• [Work item]: When you reach the line with "ATOM 181 O O" in the data below, begin printing lines exactly, and stop once the line with "ATOM 187 N N" has been printed.

Start of Data section

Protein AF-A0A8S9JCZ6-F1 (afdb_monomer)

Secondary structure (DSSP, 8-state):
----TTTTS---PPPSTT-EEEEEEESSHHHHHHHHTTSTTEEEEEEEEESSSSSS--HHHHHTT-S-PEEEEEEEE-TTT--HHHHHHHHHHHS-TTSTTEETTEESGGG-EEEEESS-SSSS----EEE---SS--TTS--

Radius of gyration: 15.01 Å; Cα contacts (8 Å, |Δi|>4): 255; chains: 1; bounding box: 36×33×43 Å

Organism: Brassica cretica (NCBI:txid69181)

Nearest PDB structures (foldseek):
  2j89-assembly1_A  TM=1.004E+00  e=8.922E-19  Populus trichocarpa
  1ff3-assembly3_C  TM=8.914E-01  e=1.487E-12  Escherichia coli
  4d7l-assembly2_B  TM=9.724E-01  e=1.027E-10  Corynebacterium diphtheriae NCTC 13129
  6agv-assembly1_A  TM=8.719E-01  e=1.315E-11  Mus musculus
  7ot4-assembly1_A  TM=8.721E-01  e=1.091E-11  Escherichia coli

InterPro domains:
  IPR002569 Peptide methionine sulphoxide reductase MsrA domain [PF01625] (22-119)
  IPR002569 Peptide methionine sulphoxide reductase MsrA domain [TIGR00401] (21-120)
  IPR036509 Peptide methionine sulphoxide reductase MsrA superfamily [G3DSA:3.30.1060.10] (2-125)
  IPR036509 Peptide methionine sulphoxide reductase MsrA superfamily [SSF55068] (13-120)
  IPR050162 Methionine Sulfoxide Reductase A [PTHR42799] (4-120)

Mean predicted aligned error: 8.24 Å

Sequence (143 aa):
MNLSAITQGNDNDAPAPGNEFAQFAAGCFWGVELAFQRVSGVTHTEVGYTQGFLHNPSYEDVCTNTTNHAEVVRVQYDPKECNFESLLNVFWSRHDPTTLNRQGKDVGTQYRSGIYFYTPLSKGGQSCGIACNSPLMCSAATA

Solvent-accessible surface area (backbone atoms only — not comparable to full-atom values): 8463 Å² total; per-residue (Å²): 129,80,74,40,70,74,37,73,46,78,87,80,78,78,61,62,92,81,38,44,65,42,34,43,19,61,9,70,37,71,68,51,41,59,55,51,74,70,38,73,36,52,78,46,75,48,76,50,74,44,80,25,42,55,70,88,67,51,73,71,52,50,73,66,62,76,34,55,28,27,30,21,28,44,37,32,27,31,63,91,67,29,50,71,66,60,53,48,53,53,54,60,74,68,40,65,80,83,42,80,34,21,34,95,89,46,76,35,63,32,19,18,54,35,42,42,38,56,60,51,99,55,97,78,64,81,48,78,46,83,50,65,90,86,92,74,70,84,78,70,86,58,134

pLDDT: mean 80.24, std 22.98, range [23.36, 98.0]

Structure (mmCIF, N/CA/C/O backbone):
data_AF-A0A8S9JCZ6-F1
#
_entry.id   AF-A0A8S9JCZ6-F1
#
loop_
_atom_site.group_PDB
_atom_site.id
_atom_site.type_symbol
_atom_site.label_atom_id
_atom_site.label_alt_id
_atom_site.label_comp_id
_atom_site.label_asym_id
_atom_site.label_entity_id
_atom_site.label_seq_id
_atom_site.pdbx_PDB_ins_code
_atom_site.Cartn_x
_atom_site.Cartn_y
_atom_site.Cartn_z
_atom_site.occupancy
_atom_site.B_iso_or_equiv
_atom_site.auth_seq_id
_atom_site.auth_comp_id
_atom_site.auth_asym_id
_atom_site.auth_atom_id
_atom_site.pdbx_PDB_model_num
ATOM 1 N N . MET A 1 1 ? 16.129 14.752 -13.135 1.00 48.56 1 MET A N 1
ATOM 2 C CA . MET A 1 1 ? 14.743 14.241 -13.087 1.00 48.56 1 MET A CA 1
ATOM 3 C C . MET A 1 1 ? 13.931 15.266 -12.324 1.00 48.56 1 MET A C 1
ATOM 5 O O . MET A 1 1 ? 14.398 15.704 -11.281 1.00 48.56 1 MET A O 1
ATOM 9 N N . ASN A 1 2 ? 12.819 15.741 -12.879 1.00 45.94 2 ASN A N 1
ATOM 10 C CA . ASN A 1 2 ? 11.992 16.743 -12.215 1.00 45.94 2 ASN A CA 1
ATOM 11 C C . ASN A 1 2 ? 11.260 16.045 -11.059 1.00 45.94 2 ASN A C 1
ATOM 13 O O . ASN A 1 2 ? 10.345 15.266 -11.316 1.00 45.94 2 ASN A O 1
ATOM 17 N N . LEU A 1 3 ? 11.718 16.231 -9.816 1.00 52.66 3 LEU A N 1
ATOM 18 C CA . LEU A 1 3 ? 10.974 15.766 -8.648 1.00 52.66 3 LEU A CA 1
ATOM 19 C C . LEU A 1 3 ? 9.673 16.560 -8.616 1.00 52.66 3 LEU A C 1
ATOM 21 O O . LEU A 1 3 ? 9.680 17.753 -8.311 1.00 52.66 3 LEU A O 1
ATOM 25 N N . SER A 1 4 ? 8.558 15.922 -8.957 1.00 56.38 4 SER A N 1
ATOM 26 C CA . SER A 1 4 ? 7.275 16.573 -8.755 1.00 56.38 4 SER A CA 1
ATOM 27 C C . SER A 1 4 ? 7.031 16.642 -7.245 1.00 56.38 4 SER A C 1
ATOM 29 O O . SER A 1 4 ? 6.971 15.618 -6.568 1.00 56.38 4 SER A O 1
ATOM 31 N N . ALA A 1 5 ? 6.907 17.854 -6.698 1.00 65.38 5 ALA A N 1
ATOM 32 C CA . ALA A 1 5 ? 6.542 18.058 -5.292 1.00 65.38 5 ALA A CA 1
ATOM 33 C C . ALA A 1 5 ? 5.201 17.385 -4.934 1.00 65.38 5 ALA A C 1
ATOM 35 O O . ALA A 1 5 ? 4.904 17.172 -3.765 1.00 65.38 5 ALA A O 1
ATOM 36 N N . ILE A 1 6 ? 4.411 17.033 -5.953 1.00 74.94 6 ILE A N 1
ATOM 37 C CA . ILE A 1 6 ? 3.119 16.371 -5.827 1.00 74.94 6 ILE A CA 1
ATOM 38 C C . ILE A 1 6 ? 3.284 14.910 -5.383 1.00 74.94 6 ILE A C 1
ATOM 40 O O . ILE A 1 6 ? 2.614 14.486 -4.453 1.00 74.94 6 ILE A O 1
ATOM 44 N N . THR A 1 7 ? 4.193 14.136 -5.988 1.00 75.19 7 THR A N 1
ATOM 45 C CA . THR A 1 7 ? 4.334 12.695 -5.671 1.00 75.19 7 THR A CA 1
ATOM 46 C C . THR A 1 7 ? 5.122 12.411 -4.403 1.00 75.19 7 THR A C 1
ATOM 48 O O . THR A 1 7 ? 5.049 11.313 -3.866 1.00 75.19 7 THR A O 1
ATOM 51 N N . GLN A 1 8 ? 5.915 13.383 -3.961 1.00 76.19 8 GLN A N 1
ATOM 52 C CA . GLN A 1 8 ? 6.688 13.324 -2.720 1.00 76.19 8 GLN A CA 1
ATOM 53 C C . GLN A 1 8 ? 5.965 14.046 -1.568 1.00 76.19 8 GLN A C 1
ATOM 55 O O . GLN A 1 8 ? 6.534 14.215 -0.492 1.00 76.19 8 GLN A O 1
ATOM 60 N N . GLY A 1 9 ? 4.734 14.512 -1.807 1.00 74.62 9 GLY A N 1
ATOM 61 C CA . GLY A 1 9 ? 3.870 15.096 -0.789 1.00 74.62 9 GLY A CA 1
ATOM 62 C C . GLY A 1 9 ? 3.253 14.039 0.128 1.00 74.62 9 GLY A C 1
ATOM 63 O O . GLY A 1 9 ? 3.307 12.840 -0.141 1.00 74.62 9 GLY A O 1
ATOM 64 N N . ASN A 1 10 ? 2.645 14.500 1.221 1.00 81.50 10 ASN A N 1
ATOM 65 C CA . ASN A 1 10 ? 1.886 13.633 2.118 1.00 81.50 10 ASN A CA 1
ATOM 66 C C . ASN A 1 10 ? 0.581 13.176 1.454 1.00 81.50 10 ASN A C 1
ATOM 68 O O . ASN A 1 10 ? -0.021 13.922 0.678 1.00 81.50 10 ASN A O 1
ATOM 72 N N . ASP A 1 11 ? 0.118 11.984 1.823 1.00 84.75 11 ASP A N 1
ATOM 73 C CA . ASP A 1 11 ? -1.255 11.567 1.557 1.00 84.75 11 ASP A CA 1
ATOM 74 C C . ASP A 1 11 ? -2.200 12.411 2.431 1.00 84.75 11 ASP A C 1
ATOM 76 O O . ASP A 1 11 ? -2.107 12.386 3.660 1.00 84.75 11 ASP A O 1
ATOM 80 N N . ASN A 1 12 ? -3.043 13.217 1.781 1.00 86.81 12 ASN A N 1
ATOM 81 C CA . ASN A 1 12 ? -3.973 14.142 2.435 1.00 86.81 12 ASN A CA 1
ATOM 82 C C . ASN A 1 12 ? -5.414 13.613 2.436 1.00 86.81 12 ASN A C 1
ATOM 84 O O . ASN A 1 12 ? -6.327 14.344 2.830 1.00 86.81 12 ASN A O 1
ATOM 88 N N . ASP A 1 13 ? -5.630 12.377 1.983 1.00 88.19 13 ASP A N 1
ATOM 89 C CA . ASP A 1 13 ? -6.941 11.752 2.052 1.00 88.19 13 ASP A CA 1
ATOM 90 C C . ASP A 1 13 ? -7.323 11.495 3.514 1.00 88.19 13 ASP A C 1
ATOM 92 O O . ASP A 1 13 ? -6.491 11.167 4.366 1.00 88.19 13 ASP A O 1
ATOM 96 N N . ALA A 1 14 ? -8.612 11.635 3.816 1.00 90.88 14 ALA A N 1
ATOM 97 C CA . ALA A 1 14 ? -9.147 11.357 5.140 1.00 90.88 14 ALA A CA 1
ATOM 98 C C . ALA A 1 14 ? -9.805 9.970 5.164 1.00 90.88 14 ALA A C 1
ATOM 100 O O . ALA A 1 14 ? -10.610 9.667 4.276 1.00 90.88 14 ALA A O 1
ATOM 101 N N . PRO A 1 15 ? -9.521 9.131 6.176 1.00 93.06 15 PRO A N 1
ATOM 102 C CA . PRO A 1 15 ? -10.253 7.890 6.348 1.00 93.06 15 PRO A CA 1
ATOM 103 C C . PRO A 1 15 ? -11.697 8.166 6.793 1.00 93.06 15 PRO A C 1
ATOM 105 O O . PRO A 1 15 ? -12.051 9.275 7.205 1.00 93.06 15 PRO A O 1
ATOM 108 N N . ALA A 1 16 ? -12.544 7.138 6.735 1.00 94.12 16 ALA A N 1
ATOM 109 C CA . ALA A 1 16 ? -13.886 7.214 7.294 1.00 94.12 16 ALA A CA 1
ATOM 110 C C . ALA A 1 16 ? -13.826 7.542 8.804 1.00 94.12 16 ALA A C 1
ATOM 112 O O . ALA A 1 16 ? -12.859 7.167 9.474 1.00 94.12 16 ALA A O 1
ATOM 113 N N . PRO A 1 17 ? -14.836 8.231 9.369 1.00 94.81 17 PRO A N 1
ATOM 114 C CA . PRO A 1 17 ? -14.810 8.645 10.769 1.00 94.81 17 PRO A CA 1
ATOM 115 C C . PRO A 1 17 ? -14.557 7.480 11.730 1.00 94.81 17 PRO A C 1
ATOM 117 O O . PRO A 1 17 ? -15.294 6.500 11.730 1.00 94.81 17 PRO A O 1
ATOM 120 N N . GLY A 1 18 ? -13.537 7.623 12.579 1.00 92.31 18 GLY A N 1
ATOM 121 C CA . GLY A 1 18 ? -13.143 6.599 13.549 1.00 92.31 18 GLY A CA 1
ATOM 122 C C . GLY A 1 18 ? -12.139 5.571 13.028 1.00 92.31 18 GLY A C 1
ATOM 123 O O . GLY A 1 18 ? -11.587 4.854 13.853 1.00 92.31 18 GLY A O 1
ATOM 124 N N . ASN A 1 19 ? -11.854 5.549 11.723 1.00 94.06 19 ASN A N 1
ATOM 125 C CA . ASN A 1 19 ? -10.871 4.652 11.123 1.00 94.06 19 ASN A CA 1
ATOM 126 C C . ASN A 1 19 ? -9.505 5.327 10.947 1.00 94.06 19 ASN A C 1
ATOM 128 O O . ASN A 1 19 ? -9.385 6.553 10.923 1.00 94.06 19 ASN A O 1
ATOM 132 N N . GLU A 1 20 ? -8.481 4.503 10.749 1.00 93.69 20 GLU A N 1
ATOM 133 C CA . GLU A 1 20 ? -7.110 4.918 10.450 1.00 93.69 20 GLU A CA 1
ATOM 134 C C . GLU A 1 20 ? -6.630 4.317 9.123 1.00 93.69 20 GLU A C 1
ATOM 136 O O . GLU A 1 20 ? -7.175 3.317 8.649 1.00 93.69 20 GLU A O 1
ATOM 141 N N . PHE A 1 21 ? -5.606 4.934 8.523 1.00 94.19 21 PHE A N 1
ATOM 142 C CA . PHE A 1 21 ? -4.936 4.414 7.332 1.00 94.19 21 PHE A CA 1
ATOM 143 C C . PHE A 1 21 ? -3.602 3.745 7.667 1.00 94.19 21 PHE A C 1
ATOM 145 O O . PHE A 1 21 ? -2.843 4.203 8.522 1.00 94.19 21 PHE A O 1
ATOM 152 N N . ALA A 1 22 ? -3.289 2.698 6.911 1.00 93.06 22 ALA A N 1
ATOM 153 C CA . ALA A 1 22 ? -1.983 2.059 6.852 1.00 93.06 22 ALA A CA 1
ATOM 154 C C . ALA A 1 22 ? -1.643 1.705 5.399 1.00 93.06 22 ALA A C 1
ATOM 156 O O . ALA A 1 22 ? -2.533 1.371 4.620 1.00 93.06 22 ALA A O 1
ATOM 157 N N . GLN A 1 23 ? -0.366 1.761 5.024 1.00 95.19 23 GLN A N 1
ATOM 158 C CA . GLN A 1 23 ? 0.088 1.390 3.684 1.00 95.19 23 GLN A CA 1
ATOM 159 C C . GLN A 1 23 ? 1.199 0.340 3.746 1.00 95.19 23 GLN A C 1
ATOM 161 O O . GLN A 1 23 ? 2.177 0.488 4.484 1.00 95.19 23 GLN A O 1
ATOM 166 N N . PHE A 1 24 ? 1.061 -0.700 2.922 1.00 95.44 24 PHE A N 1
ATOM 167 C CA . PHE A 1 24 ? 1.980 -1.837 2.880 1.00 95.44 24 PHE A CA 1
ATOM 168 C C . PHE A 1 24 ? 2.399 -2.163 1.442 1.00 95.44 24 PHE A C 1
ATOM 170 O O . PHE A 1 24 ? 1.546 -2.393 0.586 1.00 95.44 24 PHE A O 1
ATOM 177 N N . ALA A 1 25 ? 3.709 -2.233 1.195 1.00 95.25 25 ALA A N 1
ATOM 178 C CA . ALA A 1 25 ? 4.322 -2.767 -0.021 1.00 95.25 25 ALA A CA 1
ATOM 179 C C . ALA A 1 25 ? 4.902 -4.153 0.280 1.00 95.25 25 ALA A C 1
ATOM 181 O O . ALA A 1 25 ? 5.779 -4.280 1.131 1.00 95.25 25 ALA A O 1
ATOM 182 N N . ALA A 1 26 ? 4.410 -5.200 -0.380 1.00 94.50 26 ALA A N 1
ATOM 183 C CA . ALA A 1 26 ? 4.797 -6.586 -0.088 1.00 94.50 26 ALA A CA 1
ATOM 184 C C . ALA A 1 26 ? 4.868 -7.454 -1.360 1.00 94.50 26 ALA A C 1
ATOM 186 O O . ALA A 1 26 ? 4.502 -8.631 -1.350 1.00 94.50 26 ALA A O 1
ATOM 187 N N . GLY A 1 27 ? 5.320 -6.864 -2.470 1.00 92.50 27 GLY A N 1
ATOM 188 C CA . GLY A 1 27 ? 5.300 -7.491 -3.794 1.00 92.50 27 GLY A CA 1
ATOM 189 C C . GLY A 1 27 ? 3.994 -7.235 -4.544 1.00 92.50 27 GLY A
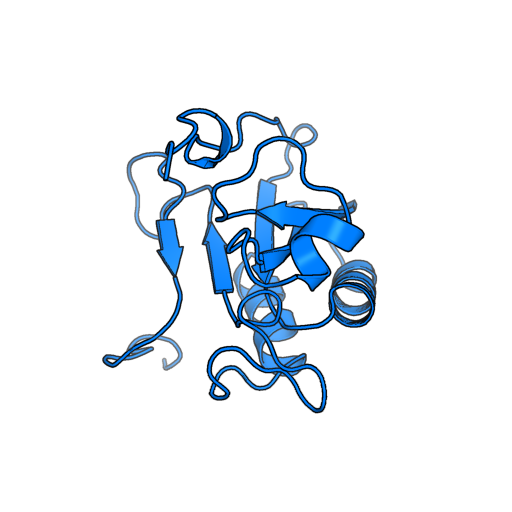 C 1
ATOM 190 O O . GLY A 1 27 ? 3.390 -6.182 -4.362 1.00 92.50 27 GLY A O 1
ATOM 191 N N . CYS A 1 28 ? 3.569 -8.190 -5.382 1.00 93.44 28 CYS A N 1
ATOM 192 C CA . CYS A 1 28 ? 2.347 -8.063 -6.181 1.00 93.44 28 CYS A CA 1
ATOM 193 C C . CYS A 1 28 ? 1.121 -7.769 -5.300 1.00 93.44 28 CYS A C 1
ATOM 195 O O . CYS A 1 28 ? 0.684 -8.614 -4.506 1.00 93.44 2
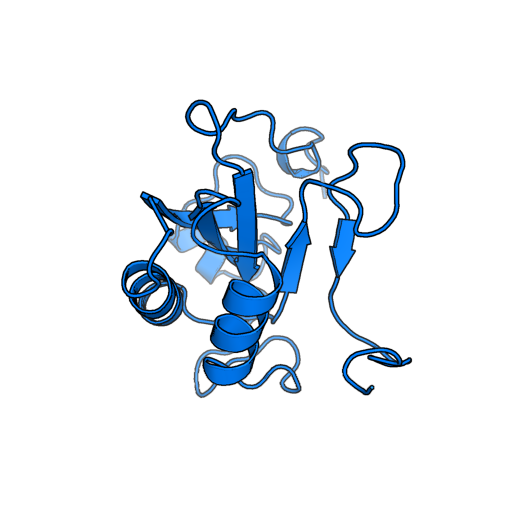8 CYS A O 1
ATOM 197 N N . PHE A 1 29 ? 0.534 -6.585 -5.475 1.00 95.31 29 PHE A N 1
ATOM 198 C CA . PHE A 1 29 ? -0.518 -6.077 -4.593 1.00 95.31 29 PHE A CA 1
ATOM 199 C C . PHE A 1 29 ? -1.823 -6.896 -4.586 1.00 95.31 29 PHE A C 1
ATOM 201 O O . PHE A 1 29 ? -2.547 -6.846 -3.599 1.00 95.31 29 PHE A O 1
ATOM 208 N N . TRP A 1 30 ? -2.100 -7.735 -5.596 1.00 94.25 30 TRP A N 1
ATOM 209 C CA . TRP A 1 30 ? -3.330 -8.537 -5.681 1.00 94.25 30 TRP A CA 1
ATOM 210 C C . TRP A 1 30 ? -3.389 -9.572 -4.563 1.00 94.25 30 TRP A C 1
ATOM 212 O O . TRP A 1 30 ? -4.409 -9.774 -3.904 1.00 94.25 30 TRP A O 1
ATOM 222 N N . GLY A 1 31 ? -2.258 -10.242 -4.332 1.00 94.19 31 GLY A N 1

End of Data section

• [Reply]:
ATOM 181 O O . ALA A 1 25 ? 5.779 -4.280 1.131 1.00 95.25 25 ALA A O 1
ATOM 182 N N . ALA A 1 26 ? 4.410 -5.200 -0.380 1.00 94.50 26 ALA A N 1
ATOM 183 C CA . ALA A 1 26 ? 4.797 -6.586 -0.088 1.00 94.50 26 ALA A CA 1
ATOM 184 C C . ALA A 1 26 ? 4.868 -7.454 -1.360 1.00 94.50 26 ALA A C 1
ATOM 186 O O . ALA A 1 26 ? 4.502 -8.631 -1.350 1.00 94.50 26 ALA A O 1
ATOM 187 N N . GLY A 1 27 ? 5.320 -6.864 -2.470 1.00 92.50 27 GLY A N 1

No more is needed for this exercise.